US intelligence at odds over Nepal as terror hub
September 7th, 2011 - 3:13 pm ICT by IANS
Kathmandu, Sep 7 (IANS) A clutch of confidential cables sent by senior American diplomats based in South Asia to their Washington headquarters shows amazing inconsistency over the role attributed to Nepal in terror activities targeting India, as the release of confidential documents by Wikileaks shows.
While a cable sent in 1997 from New Delhi by the then American ambassador to India Frank Wisner said Kathmandu was being used as a nodal point by terror group Jammu and Kashmir Islamic Front (JKIF) to dispatch men and material to set off explosions in India, it was contradicted by subsequent briefings by the then American ambassador to Nepal, Michael E. Malinowski.

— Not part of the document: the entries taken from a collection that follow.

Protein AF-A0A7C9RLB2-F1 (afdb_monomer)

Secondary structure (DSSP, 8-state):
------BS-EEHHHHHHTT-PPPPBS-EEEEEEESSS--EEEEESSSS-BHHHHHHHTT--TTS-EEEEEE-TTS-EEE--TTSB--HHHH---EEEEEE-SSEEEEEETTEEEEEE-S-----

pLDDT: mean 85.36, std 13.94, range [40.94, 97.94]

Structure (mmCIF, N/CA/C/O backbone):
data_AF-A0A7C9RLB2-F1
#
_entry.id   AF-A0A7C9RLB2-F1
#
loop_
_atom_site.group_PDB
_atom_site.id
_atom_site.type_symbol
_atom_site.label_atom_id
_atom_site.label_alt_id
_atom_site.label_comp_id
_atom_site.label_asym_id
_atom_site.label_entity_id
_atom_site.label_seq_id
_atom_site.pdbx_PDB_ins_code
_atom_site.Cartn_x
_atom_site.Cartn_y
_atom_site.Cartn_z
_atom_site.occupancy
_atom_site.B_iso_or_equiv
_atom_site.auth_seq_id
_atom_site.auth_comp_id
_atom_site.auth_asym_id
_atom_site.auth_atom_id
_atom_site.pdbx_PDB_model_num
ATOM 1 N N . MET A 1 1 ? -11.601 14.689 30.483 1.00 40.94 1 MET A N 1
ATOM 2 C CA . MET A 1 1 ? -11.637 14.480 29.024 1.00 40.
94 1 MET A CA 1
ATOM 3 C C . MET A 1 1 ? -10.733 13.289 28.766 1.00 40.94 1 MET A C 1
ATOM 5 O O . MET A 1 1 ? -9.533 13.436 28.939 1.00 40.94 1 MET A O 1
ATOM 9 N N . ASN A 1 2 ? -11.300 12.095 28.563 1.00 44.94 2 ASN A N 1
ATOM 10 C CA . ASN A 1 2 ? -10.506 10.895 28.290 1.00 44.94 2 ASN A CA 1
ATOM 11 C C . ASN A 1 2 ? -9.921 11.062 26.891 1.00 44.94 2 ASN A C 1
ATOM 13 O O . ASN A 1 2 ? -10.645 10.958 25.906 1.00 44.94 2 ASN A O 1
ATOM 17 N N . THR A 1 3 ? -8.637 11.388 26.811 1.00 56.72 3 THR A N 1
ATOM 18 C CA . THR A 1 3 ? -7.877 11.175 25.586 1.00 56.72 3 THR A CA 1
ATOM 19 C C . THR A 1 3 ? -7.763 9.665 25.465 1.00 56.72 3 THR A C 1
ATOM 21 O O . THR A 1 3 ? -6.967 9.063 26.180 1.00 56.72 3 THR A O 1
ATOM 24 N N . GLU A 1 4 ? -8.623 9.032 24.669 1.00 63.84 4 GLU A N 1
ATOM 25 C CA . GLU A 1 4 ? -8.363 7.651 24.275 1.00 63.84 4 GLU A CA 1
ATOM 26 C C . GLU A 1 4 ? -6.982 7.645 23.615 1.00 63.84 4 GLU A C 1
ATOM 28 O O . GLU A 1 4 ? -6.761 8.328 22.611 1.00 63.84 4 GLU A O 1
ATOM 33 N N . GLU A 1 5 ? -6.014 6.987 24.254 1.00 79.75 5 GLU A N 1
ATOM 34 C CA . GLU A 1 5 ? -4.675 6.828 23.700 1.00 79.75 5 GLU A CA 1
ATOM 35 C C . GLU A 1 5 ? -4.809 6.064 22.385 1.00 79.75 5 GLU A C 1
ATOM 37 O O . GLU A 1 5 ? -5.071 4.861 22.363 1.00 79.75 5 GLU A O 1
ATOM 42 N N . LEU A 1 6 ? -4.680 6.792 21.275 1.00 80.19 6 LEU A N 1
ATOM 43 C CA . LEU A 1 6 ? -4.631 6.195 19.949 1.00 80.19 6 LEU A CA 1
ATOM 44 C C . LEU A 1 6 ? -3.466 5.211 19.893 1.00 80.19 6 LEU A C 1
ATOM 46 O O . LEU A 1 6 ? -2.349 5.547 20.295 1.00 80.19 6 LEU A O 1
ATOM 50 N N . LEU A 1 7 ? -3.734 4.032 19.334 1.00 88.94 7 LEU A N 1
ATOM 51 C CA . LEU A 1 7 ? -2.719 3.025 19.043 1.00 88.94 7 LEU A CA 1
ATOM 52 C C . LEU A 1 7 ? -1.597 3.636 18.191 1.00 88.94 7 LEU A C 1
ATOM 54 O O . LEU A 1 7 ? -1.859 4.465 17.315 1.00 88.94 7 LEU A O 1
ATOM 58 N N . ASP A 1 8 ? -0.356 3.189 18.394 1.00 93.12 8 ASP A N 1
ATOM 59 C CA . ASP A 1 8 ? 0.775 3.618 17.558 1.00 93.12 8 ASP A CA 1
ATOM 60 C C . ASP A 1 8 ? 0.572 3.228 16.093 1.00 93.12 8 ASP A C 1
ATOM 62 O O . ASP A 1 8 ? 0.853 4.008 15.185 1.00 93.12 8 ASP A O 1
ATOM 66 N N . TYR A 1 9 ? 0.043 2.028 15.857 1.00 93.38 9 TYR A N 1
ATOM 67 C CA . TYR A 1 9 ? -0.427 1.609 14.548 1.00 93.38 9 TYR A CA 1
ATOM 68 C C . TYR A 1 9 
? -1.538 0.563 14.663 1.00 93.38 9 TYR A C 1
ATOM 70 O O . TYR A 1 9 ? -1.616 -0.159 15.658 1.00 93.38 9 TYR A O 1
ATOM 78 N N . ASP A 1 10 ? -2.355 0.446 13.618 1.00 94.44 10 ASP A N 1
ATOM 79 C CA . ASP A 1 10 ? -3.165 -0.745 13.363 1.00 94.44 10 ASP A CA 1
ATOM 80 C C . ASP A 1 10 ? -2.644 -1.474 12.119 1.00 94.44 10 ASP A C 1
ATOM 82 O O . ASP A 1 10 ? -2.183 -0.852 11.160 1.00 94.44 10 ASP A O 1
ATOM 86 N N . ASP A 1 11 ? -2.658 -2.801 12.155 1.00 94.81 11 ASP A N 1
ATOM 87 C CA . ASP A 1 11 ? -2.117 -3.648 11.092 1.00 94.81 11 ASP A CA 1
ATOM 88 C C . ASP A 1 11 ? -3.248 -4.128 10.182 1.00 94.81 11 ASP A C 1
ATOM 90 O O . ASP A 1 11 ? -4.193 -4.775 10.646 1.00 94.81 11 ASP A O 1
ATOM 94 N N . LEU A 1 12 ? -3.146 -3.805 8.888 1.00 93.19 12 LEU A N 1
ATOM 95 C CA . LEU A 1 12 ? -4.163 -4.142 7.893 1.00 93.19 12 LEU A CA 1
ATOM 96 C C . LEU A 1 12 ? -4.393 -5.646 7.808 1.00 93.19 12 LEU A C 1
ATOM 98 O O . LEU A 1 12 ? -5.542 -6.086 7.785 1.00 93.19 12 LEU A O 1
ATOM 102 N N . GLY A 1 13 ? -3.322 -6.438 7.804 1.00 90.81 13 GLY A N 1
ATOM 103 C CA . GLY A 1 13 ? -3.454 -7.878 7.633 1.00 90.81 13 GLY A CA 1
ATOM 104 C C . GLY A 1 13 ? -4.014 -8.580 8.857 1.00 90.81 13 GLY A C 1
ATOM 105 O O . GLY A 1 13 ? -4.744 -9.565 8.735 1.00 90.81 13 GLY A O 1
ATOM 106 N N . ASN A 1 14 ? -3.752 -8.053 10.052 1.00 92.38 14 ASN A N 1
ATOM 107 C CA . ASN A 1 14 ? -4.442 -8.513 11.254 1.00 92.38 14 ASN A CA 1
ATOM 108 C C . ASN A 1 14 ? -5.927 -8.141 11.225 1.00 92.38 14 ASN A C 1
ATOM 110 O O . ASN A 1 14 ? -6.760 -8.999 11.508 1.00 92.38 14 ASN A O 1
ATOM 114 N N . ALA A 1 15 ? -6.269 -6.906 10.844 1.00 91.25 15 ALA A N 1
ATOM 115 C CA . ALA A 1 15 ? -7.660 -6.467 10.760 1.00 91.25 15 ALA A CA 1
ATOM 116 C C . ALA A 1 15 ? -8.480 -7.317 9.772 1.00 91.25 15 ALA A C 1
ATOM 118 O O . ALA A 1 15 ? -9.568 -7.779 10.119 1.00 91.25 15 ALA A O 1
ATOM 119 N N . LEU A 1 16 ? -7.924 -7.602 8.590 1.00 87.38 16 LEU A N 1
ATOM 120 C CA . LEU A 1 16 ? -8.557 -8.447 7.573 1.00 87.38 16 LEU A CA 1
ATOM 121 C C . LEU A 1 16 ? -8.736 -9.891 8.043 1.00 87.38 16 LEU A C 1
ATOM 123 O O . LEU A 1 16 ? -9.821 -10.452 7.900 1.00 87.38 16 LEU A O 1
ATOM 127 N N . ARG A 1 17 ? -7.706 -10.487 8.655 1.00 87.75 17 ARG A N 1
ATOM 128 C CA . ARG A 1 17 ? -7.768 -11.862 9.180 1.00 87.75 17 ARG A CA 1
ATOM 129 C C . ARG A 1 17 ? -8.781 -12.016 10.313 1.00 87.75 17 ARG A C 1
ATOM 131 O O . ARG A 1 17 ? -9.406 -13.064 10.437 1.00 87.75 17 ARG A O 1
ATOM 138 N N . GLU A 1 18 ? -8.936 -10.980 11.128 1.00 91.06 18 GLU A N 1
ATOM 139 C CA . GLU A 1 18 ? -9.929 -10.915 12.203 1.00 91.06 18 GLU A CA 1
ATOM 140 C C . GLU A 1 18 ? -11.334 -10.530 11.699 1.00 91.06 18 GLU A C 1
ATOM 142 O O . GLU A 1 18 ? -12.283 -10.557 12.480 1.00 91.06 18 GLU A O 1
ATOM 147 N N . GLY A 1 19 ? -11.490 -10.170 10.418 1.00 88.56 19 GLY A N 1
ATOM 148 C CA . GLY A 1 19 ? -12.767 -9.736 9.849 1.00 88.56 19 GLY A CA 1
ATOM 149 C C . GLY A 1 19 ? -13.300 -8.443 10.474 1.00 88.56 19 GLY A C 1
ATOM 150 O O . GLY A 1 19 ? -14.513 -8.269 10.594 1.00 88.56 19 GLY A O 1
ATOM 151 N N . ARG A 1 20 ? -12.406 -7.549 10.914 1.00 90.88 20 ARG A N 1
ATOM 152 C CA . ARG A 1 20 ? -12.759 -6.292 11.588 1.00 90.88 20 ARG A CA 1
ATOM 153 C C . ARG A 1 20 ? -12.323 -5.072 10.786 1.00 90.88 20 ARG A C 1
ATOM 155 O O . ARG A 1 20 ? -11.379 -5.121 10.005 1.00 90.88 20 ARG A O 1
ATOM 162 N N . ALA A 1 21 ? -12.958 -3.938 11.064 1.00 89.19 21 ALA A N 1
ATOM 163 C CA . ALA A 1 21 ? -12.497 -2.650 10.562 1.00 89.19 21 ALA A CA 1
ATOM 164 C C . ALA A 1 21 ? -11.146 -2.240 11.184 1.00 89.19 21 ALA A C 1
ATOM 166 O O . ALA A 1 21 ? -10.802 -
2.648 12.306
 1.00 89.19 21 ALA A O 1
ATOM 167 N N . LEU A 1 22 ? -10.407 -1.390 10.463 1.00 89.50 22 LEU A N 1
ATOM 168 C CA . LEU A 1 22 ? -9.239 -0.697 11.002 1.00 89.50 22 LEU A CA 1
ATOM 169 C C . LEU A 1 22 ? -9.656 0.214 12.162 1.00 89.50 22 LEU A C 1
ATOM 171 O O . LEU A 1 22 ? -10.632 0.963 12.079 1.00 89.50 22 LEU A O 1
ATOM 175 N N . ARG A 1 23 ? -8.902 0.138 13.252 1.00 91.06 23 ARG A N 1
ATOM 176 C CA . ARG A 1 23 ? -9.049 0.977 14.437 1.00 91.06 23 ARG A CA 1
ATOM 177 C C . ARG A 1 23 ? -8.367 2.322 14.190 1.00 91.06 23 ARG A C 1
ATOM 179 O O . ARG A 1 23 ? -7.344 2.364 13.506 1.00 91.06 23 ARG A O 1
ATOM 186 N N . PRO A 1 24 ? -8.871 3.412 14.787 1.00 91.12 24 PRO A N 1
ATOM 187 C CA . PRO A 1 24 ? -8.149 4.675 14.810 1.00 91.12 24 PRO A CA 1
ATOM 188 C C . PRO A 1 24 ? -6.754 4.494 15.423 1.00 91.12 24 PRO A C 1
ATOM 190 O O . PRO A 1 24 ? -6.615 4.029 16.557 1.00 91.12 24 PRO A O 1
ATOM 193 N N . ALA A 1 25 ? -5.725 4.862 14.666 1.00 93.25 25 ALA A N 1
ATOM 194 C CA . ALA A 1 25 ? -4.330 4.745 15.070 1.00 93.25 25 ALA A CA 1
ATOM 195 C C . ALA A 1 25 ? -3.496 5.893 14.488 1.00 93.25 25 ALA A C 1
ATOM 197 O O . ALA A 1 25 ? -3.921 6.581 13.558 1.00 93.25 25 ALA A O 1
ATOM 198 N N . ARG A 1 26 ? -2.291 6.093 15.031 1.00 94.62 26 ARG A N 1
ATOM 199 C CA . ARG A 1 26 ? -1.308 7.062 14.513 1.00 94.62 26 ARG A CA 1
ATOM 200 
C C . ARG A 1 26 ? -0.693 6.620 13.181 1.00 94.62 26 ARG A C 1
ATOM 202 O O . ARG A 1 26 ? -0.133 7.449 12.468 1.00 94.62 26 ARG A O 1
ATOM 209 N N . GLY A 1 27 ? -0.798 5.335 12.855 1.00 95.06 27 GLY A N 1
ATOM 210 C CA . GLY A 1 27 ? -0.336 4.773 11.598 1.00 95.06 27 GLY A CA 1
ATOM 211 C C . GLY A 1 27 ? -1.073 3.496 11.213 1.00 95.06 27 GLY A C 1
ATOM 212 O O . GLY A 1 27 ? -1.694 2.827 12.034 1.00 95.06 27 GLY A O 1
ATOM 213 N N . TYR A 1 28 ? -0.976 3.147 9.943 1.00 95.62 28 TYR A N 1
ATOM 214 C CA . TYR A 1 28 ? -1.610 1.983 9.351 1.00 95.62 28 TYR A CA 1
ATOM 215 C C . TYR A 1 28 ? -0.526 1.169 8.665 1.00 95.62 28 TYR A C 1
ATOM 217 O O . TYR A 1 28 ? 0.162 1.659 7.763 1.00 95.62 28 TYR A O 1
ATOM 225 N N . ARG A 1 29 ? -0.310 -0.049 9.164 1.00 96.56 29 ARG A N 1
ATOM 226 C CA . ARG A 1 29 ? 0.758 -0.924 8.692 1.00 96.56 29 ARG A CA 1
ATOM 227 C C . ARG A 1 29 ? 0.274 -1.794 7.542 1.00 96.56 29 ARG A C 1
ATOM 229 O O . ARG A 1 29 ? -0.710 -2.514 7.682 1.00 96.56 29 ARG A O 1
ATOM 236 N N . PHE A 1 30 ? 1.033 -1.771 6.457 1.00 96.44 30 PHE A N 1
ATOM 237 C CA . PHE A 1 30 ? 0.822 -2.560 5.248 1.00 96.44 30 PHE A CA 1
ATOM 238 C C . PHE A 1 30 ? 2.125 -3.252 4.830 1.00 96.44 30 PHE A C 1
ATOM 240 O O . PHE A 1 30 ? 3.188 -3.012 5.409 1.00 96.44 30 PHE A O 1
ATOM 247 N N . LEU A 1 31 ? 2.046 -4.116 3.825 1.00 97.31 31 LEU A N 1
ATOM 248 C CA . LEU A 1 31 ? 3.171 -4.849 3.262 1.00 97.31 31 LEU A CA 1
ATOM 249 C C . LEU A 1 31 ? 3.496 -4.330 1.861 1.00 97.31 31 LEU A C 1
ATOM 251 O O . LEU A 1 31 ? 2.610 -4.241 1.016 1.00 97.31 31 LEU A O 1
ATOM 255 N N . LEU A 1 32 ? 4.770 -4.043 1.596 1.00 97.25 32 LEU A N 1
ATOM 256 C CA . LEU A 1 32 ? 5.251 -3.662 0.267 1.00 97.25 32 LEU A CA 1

Bilateral security issues were raised between Kathmandu and New Delhi in 2002 when the then newly crowned king, Gyanendra Bir Bikram Shah, made his first official visit to India.
They were re-discussed the following year when the king’s relative, business partner and confidant Prabhakar Rana visited India after Gyanendra asked him to conduct a “diplomatic survey”.
After his return, Rana told the American envoy in Kathmandu that he had met the then Indian national security advisor, Brajesh Mishra, and raised the repeated Indian charges that Nepal failed to apprehend anti-Indian extremists operating from Nepali soil.
Rana said he reminded Mishra that the king had pledged assistance to the highest Indian authorities, including the then Indian prime minister Atal Behari Vajpayee, then home minister L.K. Advani, and Congress leader Sonia Gandhi.
Since then, he reminded Mishra, Nepal had “quietly turned 45 Kashmiri militants over” to India.
Mishra conceded and gratefully acknowledged that, the royal confidant noted.
Rana also told Mishra that the government of Nepal had asserted greater control over the madrassas operating within its borders than India had and Mishra did not dispute that.
“The government of India accusations that Nepal is soft on extremists are thus unmerited,” Rana concluded.
In a later cable sent by Malinowski, the American ambassador noted that he had held talks with Nepal’s security chiefs and they had also confirmed that.